Changing the UC Channel
'If you haven't been pivoting over the past three years, you are already destroyed.'
Cloud-based services are often mentioned as the future for the communications industry, but few people consider the implications these cloud-based services have on the partner channel.
As one channel partner told me, "the pace of change and destruction is off the charts... and if you haven't already been pivoting over the past three years, you are already destroyed."
The pivot to which this partner refers is the change from selling boxes to selling solutions, a shift major vendors have required of most channel partners. But, as the major vendors change their focus toward selling multitenant cloud solutions, partners must up their game even further by becoming business consultants. The next generation of communications solutions is going to integrate more tightly with workflows and applications. Several of the latest UC offerings center around platform (i.e., Cisco Spark and Avaya Zang), and these are joined by many non-traditional entrants such as Twilio, with its communications development platform, and the hundreds of WebRTC development platforms now available. We believe Microsoft will also make its Office 365 cloud easier to integrate with, using RESTful APIs, sometime in the near future.
Public cloud communications have the potential to squeeze channel partners because they eliminate either in full or in part traditional revenue streams.
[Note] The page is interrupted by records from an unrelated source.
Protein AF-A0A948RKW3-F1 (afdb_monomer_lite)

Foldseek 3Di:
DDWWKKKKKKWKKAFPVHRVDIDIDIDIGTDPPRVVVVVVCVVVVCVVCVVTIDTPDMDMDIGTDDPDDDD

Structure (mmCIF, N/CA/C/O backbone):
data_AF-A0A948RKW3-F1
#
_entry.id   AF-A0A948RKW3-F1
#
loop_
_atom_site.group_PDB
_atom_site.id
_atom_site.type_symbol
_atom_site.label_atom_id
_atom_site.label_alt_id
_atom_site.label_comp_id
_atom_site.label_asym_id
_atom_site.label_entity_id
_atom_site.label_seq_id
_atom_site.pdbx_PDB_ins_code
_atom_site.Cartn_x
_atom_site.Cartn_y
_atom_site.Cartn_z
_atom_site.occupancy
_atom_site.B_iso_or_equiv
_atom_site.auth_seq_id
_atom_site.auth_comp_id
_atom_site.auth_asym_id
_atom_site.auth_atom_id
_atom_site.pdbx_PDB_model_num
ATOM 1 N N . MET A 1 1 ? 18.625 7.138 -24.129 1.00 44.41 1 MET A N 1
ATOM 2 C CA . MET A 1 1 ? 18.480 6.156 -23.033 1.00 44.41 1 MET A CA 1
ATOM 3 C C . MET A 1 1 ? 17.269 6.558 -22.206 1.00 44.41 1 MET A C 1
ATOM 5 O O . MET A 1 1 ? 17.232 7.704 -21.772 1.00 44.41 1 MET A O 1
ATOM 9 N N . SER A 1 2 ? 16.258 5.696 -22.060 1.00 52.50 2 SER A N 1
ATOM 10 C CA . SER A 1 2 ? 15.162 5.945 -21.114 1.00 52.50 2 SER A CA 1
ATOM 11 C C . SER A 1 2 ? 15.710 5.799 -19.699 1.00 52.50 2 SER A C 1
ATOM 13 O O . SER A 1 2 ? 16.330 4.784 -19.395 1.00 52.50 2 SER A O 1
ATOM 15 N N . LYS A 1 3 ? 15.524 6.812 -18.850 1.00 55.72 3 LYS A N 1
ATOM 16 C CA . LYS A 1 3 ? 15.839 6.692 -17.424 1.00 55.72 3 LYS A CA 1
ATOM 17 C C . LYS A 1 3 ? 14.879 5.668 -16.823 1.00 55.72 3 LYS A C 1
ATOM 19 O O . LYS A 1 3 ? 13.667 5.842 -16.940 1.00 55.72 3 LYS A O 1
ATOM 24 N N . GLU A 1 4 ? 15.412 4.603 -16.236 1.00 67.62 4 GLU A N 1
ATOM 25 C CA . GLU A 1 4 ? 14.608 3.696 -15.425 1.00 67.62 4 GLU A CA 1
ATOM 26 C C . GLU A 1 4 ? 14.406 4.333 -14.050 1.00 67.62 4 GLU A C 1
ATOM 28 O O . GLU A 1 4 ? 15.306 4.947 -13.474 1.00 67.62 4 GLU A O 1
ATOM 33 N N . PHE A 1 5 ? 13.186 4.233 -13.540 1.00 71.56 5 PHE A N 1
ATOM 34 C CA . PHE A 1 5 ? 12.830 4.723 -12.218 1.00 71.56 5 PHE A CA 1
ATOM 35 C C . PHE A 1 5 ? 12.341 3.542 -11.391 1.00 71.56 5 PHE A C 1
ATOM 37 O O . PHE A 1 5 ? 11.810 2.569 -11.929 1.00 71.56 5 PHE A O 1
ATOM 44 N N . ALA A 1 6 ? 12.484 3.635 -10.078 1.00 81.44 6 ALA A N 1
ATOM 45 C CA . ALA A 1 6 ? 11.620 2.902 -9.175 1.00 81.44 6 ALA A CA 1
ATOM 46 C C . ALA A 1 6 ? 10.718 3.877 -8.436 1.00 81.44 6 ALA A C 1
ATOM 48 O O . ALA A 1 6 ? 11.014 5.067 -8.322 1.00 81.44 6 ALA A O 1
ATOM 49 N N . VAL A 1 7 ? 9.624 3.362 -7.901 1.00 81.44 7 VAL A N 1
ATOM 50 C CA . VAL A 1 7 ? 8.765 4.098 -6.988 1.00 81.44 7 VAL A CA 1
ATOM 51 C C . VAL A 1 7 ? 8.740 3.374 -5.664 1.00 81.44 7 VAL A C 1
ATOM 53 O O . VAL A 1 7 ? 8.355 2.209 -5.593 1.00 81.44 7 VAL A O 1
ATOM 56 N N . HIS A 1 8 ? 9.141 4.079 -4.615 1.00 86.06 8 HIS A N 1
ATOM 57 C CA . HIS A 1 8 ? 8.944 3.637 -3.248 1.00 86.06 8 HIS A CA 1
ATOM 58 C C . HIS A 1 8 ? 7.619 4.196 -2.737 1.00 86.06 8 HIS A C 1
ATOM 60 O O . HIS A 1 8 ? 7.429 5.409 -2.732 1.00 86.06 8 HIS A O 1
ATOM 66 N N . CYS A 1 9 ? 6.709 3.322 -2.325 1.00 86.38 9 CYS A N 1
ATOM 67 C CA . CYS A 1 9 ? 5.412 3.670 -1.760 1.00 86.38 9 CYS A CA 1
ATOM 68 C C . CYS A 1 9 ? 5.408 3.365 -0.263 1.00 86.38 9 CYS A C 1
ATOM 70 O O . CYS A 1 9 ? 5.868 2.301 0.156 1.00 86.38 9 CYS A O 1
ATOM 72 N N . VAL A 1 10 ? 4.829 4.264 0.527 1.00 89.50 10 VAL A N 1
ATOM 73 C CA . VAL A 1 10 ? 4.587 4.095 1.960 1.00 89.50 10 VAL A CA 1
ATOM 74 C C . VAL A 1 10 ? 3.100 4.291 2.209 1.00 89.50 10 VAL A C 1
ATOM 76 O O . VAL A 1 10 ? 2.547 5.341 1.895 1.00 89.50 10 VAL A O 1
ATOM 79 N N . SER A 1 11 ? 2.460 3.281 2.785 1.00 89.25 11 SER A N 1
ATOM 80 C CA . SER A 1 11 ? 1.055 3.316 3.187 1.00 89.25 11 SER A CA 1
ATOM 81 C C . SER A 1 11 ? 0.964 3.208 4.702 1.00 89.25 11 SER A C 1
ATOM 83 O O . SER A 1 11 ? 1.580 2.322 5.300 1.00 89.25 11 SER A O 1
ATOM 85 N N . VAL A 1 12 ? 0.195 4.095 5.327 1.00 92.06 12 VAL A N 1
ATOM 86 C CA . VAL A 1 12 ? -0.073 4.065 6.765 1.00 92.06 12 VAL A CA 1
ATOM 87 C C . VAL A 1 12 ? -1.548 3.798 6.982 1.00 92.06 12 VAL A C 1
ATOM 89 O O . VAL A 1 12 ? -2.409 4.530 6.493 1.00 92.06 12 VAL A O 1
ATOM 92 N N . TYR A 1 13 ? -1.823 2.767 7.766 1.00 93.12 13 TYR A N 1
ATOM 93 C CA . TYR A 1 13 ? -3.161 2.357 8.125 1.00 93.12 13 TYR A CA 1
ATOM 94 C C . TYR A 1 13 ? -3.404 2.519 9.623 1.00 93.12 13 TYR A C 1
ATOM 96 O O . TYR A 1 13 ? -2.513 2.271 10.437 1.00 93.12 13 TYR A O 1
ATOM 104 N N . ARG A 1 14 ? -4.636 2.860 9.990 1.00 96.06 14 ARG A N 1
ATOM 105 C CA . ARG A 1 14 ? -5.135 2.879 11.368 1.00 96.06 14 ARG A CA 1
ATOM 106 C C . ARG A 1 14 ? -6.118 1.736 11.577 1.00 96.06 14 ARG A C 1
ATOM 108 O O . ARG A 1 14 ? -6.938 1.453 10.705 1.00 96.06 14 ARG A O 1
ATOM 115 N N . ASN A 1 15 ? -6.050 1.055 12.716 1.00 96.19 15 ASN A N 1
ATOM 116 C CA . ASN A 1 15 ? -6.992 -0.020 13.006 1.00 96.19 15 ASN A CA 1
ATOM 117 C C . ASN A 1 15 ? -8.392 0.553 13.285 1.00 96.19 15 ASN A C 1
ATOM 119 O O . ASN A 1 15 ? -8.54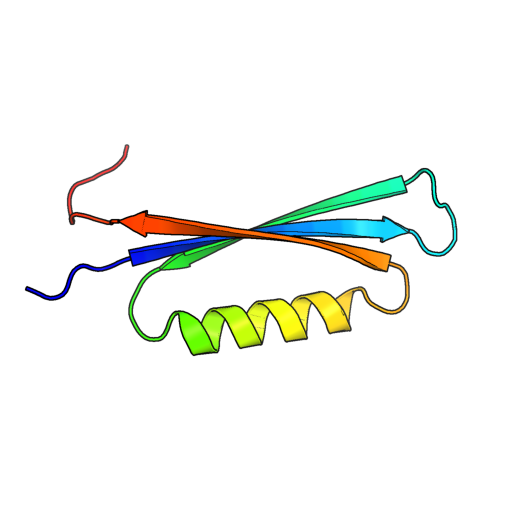5 1.453 14.109 1.00 96.19 15 ASN A O 1
ATOM 123 N N . LYS A 1 16 ? -9.425 0.002 12.639 1.00 94.31 16 LYS A N 1
ATOM 124 C CA . LYS A 1 16 ? -10.811 0.480 12.785 1.00 94.31 16 LYS A CA 1
ATOM 125 C C . LYS A 1 16 ? -11.420 0.183 14.160 1.00 94.31 16 LYS A C 1
ATOM 127 O O . LYS A 1 16 ? -12.332 0.884 14.581 1.00 94.31 16 LYS A O 1
ATOM 132 N N . LYS A 1 17 ? -10.943 -0.858 14.854 1.00 96.38 17 LYS A N 1
ATOM 133 C CA . LYS A 1 17 ? -11.410 -1.235 16.202 1.00 96.38 17 LYS A CA 1
ATOM 134 C C . LYS A 1 17 ? -10.615 -0.555 17.318 1.00 96.38 17 LYS A C 1
ATOM 136 O O . LYS A 1 17 ? -11.128 -0.430 18.423 1.00 96.38 17 LYS A O 1
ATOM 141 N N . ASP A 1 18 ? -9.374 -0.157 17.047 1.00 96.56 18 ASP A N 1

The following table shows a list of some typical services provided by channel partners. Many, but not all, are adversely impacted by public cloud communications services.
|Service||Discussion||Net Partner Revenue Impact|
|Hardware Sales||In a cloud-based world, the hardware left to sell is the endpoints, phones, and video units. Phones comprise a large portion of the channel sale, but partners tell me this is slowly shrinking. Sales of video units, however, are still increasing. Networking equipment, including session border controllers, is still required.||Slightly negative|
|Software Licensing||With cloud, licensing changes from perpetual to subscription. Software maintenance disappears, subsumed by the cloud subscription.||A big negative as compared to an on-prem or managed services sale|
|Design Services||Resellers report that there will still be need for design services even if a company moves its communications to the cloud. One reseller I spoke to indicates design is even higher now.||Neutral to slightly positive|
|Installation Services||Channel partners may still see opportunities for installation services, but these will be relegated to the endpoints as opposed to standing up the entire solution, including servers.||Big negative|
|On-boarding||On-boarding is still important; however, the vendors are trying to make a lot of the on-boarding process self-service. However, customers moving to a public cloud are already looking to outsource, and resellers can still make margin on on-boarding services.||Slightly positive|
|Operations||Some partners have made good money operating solutions for customers. In a cloud-based world this goes away. But, even as some companies move to public cloud, some resellers report overall managed services are growing.||Negative if the reseller has no managed services. Otherwise, positive, at least for now|
|MACDs, Break/Fix||The need for moves, adds, changes, and deletes will not disappear; however, with cloud-based self-service, end users will undertake MACDs more and more often by themselves. Break/fix will vary. If the fix involves a phone, a six-figure employee may get involved in the absence of a contracted partner. With video endpoints, a partner will likely be called upon.||Slightly negative|
|Transformation Services||Partners that can help a business improve its top or bottom line or some of its processes stand to see significant revenue. Some resellers are not seeing a lot of demand for transformation services as this is still at the infancy stage. However, one large reseller I spoke with sees huge upside here.||Positive to very positive|
Large channel partners have already been pivoting toward selling business transformation as opposed to phone or communication or collaboration solutions. But smaller partners whose main businesses have been selling boxes, licenses, install, and break/fix services will likely find themselves squeezed in this transition.